# So how many barrow/upright/racing trike riders do we have



## thegravestoneman (21 Feb 2016)

As a rider of a barrow or upright trike, I am wondering how many of us here ride similar? Are you aware of their existence and the fact they are still made and ridden? It seems the CTC have forgotten about us and Sustrans don't really know of us and many that do assume we are all physically impaired in some way.


----------



## Sharky (21 Feb 2016)

Have a tandem trike in the garage. Was bought to take my autistic daughter out, but she no longer likes it, so does not get used much now. But great fun to ride.


----------



## Sharky (21 Feb 2016)

PS - as a member of the Gravesend Cycling Club, I like your user name.


----------



## Smokin Joe (21 Feb 2016)

I haven't seen an upright trike for donkey's years.
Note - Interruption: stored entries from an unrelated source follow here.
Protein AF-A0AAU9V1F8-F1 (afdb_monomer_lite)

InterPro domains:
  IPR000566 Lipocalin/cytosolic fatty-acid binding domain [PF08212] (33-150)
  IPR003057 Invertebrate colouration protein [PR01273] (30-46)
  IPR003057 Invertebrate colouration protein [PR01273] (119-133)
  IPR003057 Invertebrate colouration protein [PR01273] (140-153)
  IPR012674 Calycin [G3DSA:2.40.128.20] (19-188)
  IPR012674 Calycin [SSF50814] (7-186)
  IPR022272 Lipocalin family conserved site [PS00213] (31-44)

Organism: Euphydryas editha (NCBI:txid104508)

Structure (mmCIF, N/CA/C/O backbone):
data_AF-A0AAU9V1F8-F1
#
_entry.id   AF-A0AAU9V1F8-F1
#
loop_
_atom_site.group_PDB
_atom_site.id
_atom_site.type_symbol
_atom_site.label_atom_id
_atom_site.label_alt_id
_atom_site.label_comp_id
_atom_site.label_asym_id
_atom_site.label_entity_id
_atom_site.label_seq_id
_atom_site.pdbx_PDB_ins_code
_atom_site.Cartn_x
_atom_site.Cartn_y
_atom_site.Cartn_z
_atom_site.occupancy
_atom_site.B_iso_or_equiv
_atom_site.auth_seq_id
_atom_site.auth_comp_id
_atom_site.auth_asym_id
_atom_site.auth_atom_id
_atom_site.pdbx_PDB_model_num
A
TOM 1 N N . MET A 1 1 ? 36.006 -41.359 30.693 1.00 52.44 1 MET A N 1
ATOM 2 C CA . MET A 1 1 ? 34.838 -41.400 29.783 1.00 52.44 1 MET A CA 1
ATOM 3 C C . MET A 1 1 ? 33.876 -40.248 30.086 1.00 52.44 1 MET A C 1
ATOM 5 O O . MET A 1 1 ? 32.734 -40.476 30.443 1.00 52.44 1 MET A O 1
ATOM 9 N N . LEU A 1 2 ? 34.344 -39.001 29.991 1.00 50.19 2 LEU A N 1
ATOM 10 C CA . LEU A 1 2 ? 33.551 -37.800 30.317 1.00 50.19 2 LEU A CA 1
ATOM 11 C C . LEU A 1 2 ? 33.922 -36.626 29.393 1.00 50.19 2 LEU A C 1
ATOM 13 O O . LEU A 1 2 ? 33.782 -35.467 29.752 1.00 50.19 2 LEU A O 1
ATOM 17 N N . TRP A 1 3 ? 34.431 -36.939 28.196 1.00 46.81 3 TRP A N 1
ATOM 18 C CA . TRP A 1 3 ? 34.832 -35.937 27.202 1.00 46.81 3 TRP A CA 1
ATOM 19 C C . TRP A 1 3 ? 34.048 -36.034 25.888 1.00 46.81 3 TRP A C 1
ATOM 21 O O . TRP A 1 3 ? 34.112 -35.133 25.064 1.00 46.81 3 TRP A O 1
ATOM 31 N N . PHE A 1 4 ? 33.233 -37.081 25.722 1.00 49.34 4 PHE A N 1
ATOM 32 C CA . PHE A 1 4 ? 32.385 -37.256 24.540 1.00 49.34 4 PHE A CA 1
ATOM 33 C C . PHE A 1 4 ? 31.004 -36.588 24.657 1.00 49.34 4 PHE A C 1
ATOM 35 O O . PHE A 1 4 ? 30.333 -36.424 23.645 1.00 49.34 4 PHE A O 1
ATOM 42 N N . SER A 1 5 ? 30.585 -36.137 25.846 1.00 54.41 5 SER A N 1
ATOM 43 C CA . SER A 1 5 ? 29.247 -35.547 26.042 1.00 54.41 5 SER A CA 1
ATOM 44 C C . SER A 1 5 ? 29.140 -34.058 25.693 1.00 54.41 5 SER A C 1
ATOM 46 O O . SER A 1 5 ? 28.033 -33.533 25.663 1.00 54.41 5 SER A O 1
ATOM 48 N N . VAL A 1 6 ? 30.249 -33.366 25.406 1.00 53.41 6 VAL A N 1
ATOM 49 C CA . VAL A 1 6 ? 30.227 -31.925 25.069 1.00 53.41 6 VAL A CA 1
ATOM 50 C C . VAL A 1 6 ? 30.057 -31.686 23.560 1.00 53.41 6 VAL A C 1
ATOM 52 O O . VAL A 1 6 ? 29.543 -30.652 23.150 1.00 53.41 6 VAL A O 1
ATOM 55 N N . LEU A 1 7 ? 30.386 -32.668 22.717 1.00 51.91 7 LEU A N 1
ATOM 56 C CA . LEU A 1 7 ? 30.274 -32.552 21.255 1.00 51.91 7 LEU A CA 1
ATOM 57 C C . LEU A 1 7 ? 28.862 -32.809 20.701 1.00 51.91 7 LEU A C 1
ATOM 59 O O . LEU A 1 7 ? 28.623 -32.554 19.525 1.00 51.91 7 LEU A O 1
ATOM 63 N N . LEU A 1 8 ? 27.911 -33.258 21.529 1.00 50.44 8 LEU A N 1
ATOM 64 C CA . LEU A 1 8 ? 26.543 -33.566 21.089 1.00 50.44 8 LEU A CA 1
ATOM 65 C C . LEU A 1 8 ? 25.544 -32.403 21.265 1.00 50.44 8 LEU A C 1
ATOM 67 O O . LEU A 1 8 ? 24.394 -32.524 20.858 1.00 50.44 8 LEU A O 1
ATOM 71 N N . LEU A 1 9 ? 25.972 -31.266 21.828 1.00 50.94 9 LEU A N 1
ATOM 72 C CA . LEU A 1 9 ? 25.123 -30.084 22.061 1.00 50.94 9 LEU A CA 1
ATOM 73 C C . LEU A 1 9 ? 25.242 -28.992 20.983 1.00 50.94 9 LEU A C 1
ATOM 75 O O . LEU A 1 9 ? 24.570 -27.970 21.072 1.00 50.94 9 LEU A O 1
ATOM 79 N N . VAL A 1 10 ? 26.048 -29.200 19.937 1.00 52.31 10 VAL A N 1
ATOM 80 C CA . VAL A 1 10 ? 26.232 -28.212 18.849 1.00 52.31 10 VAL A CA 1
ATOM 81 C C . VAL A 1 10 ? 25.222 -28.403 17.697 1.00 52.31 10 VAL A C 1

You always used to come across a few in time trials back in the day, and many events had a special category for trikes.

I guess most people who venture onto three wheels now go down the recumbent route?


----------



## thegravestoneman (21 Feb 2016)

700ish of us in the Tricycle Association alone, there are still records being set by some of the fast lads and TTs are still attended both trike specific and 'bike' events. Not so many Criteriums these days but you can still find them. Some excellent new trikes are still built and older ones come up often. The joy a few tight bends at speed is 'special' and often a spectacular sight to see. Most do think of recumbents these days when trikes are mentioned and we race against them too, but it's another form of cycling and not to be forgotten.
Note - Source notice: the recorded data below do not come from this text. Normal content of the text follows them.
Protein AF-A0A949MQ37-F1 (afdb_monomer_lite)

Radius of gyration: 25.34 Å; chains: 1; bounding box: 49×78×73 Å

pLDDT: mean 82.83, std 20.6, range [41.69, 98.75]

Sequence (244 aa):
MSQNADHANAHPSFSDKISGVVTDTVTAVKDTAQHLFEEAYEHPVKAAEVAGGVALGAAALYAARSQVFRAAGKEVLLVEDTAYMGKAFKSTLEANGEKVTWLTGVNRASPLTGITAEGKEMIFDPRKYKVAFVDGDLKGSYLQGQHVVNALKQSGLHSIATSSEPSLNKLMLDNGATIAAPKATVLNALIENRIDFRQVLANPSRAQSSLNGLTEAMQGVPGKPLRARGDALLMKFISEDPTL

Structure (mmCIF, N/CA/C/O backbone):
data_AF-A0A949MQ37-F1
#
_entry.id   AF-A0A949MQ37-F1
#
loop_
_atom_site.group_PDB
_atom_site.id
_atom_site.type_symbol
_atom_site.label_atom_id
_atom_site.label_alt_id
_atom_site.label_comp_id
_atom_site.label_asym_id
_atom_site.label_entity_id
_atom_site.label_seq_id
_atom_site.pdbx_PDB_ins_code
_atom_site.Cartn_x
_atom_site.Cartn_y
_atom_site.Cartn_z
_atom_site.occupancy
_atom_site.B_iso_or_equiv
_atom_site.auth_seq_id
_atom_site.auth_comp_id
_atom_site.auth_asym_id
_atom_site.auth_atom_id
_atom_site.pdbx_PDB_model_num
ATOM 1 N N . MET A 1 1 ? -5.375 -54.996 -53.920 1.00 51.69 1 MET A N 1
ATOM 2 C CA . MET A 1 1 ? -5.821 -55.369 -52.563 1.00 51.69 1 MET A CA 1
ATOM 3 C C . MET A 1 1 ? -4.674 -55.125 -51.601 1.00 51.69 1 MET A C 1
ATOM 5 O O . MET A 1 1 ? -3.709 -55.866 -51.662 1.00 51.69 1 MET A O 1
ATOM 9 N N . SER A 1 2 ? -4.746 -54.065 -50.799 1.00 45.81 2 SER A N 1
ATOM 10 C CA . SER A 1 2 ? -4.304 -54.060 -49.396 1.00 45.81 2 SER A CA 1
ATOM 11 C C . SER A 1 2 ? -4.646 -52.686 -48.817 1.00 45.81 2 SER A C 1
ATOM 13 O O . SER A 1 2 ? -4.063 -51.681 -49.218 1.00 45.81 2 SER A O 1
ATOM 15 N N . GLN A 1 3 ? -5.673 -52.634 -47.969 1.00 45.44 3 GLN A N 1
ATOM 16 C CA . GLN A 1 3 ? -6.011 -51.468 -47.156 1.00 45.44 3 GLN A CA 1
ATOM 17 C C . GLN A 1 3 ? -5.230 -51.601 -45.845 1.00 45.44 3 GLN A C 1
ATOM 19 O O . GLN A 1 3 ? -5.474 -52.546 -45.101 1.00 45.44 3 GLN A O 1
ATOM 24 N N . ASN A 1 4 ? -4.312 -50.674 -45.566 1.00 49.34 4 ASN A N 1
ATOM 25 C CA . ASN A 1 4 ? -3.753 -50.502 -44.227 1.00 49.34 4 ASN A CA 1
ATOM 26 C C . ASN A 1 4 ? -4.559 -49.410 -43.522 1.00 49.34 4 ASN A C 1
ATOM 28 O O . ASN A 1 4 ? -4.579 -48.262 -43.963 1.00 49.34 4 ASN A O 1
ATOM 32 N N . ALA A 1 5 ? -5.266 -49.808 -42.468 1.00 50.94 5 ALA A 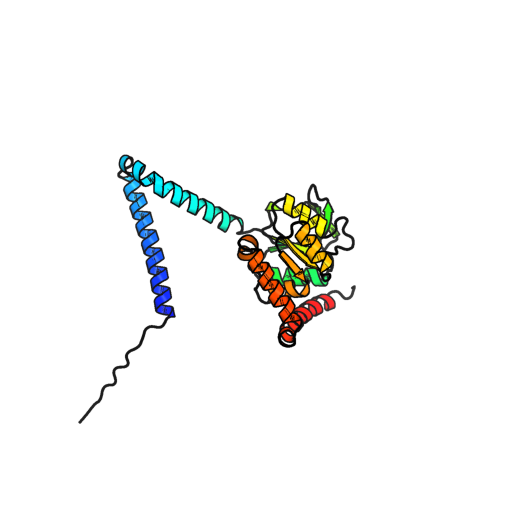N 1
ATOM 33 C CA . ALA A 1 5 ? -5.982 -48.920 -41.570 1.00 50.94 5 ALA A CA 1
ATOM 34 C C . ALA A 1 5 ? -5.027 -48.459 -40.461 1.00 50.94 5 ALA A C 1
ATOM 36 O O . ALA A 1 5 ? -4.624 -49.257 -39.616 1.00 50.94 5 ALA A O 1
ATOM 37 N N . ASP A 1 6 ? -4.679 -47.173 -40.469 1.00 50.97 6 ASP A N 1
ATOM 38 C CA . ASP A 1 6 ? -3.965 -46.522 -39.374 1.00 50.97 6 ASP A CA 1
ATOM 39 C C . ASP A 1 6 ? -4.955 -46.176 -38.252 1.00 50.97 6 ASP A C 1
ATOM 41 O O . ASP A 1 6 ? -5.783 -45.269 -38.368 1.00 50.97 6 ASP A O 1
ATOM 45 N N . HIS A 1 7 ? -4.874 -46.913 -37.143 1.00 49.41 7 HIS A N 1
ATOM 46 C CA . HIS A 1 7 ? -5.544 -46.570 -35.892 1.00 49.41 7 HIS A CA 1
ATOM 47 C C . HIS A 1 7 ? -4.727 -45.508 -35.142 1.00 49.41 7 HIS A C 1
ATOM 49 O O . HIS A 1 7 ? -3.689 -45.800 -34.550 1.00 49.41 7 HIS A O 1
ATOM 55 N N . ALA A 1 8 ? -5.215 -44.266 -35.138 1.00 45.28 8 ALA A N 1
ATOM 56 C CA . ALA A 1 8 ? -4.678 -43.193 -34.309 1.00 45.28 8 ALA A CA 1
ATOM 57 C C . ALA A 1 8 ? -5.097 -43.387 -32.838 1.00 45.28 8 ALA A C 1
ATOM 59 O O . ALA A 1 8 ? -6.260 -43.199 -32.479 1.00 45.28 8 ALA A O 1
ATOM 60 N N . ASN A 1 9 ? -4.142 -43.743 -31.975 1.00 52.22 9 ASN A N 1
ATOM 61 C CA . ASN A 1 9 ? -4.311 -43.719 -30.521 1.00 52.22 9 ASN A CA 1
ATOM 62 C C . ASN A 1 9 ? -4.257 -42.267 -30.020 1.00 52.22 9 ASN A C 1
ATOM 64 O O . ASN A 1 9 ? -3.182 -41.683 -29.882 1.00 52.22 9 ASN A O 1
ATOM 68 N N . ALA A 1 10 ? -5.421 -41.679 -29.739 1.00 53.72 10 ALA A N 1
ATOM 69 C CA . ALA A 1 10 ? -5.518 -40.380 -29.085 1.00 53.72 10 ALA A CA 1
ATOM 70 C C . ALA A 1 10 ? -5.204 -40.523 -27.585 1.00 53.72 10 ALA A C 1
ATOM 72 O O . ALA A 1 10 ? -5.969 -41.121 -26.828 1.00 53.72 10 ALA A O 1
ATOM 73 N N . HIS A 1 11 ? -4.073 -39.969 -27.145 1.00 53.41 11 HIS A N 1
ATOM 74 C CA . HIS A 1 11 ? -3.768 -39.831 -25.722 1.00 53.41 11 HIS A CA 1
ATOM 75 C C . HIS A 1 11 ? -4.581 -38.669 -25.121 1.00 53.41 11 HIS A C 1
ATOM 77 O O . HIS A 1 11 ? -4.534 -37.565 -25.668 1.00 53.41 11 HIS A O 1
ATOM 83 N N . PRO A 1 12 ? -5.301 -38.874 -24.000 1.00 54.66 12 PRO A N 1
ATOM 84 C CA . PRO A 1 12 ? -6.072 -37.812 -23.358 1.00 54.66 12 PRO A CA 1
ATOM 85 C C . PRO A 1 12 ? -5.153 -36.698 -22.850 1.00 54.66 12 PRO A C 1
ATOM 87 O O . PRO A 1 12 ? -4.066 -36.964 -22.320 1.00 54.66 12 PRO A O 1
ATOM 90 N N . SER A 1 13 ? -5.600 -35.451 -23.009 1.00 64.81 13 SER A N 1
ATOM 91 C CA . SER A 1 13 ? -4.820 -34.274 -22.642 1.00 64.81 13 SER A CA 1
ATOM 92 C C . SER A 1 13 ? -4.641 -34.180 -21.120 1.00 64.81 13 SER A C 1
ATOM 94 O O . SER A 1 13 ? -5.454 -34.664 -20.331 1.00 64.81 13 SER A O 1
ATOM 96 N N . PHE A 1 14 ? -3.559 -33.536 -20.680 1.00 51.88 14 PHE A N 1
ATOM 97 C CA . PHE A 1 14 ? -3.278 -33.311 -19.257 1.00 51.88 14 PHE A CA 1
ATOM 98 C C . PHE A 1 14 ? -4.380 -32.486 -18.559 1.00 51.88 14 PHE A C 1
ATOM 100 O O . PHE A 1 14 ? -4.613 -32.657 -17.365 1.00 51.88 14 PHE A O 1
ATOM 107 N N . SER A 1 15 ? -5.103 -31.650 -19.315 1.00 50.50 15 SER A N 1
ATOM 108 C CA . SER A 1 15 ? -6.240 -30.859 -18.826 1.00 50.50 15 SER A CA 1
ATOM 109 C C . SER A 1 15 ? -7.446 -31.739 -18.467 1.00 50.50 15 SER A C 1
ATOM 111 O O . SER A 1 15 ? -8.054 -31.562 -17.410 1.00 50.50 15 SER A O 1
ATOM 113 N N . ASP A 1 16 ? -7.716 -32.770 -19.276 1.00 51.75 16 ASP A N 1
ATOM 114 C CA . ASP A 1 16 ? -8.822 -33.710 -19.041 1.00 51.75 16 ASP A CA 1
ATOM 115 C C . ASP A 1 16 ? -8.587 -34.561 -17.784 1.00 51.75 16 ASP A C 1
ATOM 117 O O . ASP A 1 16 ? -9.519 -34.862 -17.037 1.00 51.75 16 ASP A O 1
ATOM 121 N N . LYS A 1 17 ? -7.320 -34.882 -17.484 1.00 52.66 17 LYS A N 1
ATOM 122 C CA . LYS A 1 17 ? -6.948 -35.614 -16.263 1.00 52.66 17 LYS A CA 1
ATOM 123 C C . LYS A 1 17 ? -7.128 -34.782 -14.990 1.00 52.66 17 LYS A C 1
ATOM 125 O O . LYS A 1 17 ? -7.492 -35.340 -13.961 1.00 52.66 17 LYS A O 1
ATOM 130 N N . ILE A 1 18 ? -6.901 -33.468 -15.041 1.00 49.66 18 ILE A N 1
ATOM 131 C CA . ILE A 1 18 ? -7.066 -32.591 -13.869 1.00 49.66 18 ILE A CA 1
ATOM 132 C C . ILE A 1 18 ? -8.549 -32.295 -13.614 1.00 49.66 18 ILE A C 1
ATOM 134 O O . ILE A 1 18 ? -8.981 -32.318 -12.461 1.00 49.66 18 ILE A O 1
ATOM 138 N N . SER A 1 19 ? -9.345 -32.082 -14.668 1.00 48.84 19 SER A N 1
ATOM 139 C CA . SER A 1 19 ? -10.786 -31.840 -14.523 1.00 48.84 19 SER A CA 1
ATOM 140 C C . SER A 1 19 ? -11.528 -33.048 -13.936 1.00 48.84 19 SER A C 1
ATOM 142 O O . SER A 1 19 ? -12.431 -32.862 -13.121 1.00 48.84 19 SER A O 1
ATOM 144 N N . GLY A 1 20 ? -11.127 -34.277 -14.286 1.00 51.25 20 GLY A N 1
ATOM 145 C CA . GLY A 1 20 ? -11.672 -35.500 -13.680 1.00 51.25 20 GLY A CA 1
ATOM 146 C C . GLY A 1 20 ? -11.363 -35.606 -12.183 1.00 51.25 20 GLY A C 1
ATOM 147 O O . GLY A 1 20 ? -12.273 -35.707 -11.368 1.00 51.25 20 GLY A O 1
ATOM 148 N N . VAL A 1 21 ? -10.091 -35.446 -11.796 1.00 50.25 21 VAL A N 1
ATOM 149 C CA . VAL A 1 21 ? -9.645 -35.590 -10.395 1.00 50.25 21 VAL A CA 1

Sharky, Gravestoneman my trade and how some remember me.


----------



## raleighnut (22 Feb 2016)

I ride an upright, bought for physiotherapy after I broke my femur and then fitted with an electric kit after I found that I couldn't get back up the hill I live on top of. Mine is only an utility trike though so is a bit of a hefty old hector great fun.


----------



## Ian H (22 Feb 2016)

I used to ride barrows in the 80s. Spent a year riding fixed trike. That was interesting. I still
get mildly irritated when someone starts a trike thread and I discover they mean recumbent.


----------



## martint235 (22 Feb 2016)

There was at least one on LEL 2013. I don't know if he finished but I remember riding alongside him for a bit on the way north.


----------



## starhawk (22 Feb 2016)

I do still have an upright Mountain bike, but I haven't used it for years. It has been gathering dust since I bought my trike. It is still there because I havent found a buyer


----------



## Ian H (22 Feb 2016)

martint235 said:


> There was at least one on LEL 2013. I don't know if he finished but I remember riding alongside him for a bit on the way north.



Of course he finished. Trikies don't pack (according to Mr Hopper). But I do see at least one trike-rider in the finish list.


----------



## screenman (22 Feb 2016)

You might have ridden at the trike weekend my club runs in Lincoln, possible you even know of some of our madder trike owners, myself not being one as I still have a brain.


----------



## thegravestoneman (22 Feb 2016)

sadly it's conflicting with the Tour de Yorkshire this year which practically passes my door, so I probably won't see Pete and co this year.


----------



## Sharky (22 Feb 2016)

With another daughter .....


----------



## thegravestoneman (22 Feb 2016)

grand looking machine Sharky, Is it a conversion kit? bet you get noticed when it's out. I'll have to dig out a photo of mine, 30 odd years ago


----------



## Sharky (22 Feb 2016)

thegravestoneman said:


> grand looking machine Sharky, Is it a conversion kit? bet you get noticed when it's out. I'll have to dig out a photo of mine, 30 odd years ago


Got it secondhand years ago. It started life as a Peugeot two wheel tandem and a previous owner had welded on the back end axle. Certainly gets noticed, my kids have left home now, so doesn't get used much. But my grandkids will be of the right age soon, and when they visit, if they spot it in the garage!


----------



## DaddyPaddey (23 Feb 2016)

We have a husband and wife in the Portsmouth CTC [both in their 80's] who ride a tandem version. Unfortunately he rolled it a year or so ago and broke his wifes arm. All mended now and they are out regularly. When not on it he has a solo with electric motor. I had a Ken Rogers which was 'exciting' to say the least. You could fly a wheel at 5mph. Great fun when you were riding in the middle of a peleton of old farts!


----------



## thegravestoneman (1 Mar 2016)

Bob Jackson now sorted and ready for this years TT'S, Higgins back in bits, And conversion kit sold


----------



## thegravestoneman (3 Mar 2016)

I am guessing from the replies that the answer to the original question is not a lot . oh well,


----------



## Sharky (3 Mar 2016)

A club in our area (CC Bexley) are full of trikes http://www.cycleclub-bexley.org.uk/tadinner.jpg
and are often seen out and about.


----------



## thegravestoneman (3 Mar 2016)

Sharky said:


> A club in our area (CC Bexley) are full of trikes http://www.cycleclub-bexley.org.uk/tadinner.jpg
> and are often seen out and about.


some trikes in club colours too, love it cheers


----------



## thegravestoneman (3 Mar 2016)

Maybe this thread is in the wrong section, but where to put it?


----------



## TheDoctor (8 Mar 2016)

We've got a Mission upright trike. Its by no means a racer, but is quite handy for shopping.
It also makes for excellent resistance training. It's like pedaling an anvil...


----------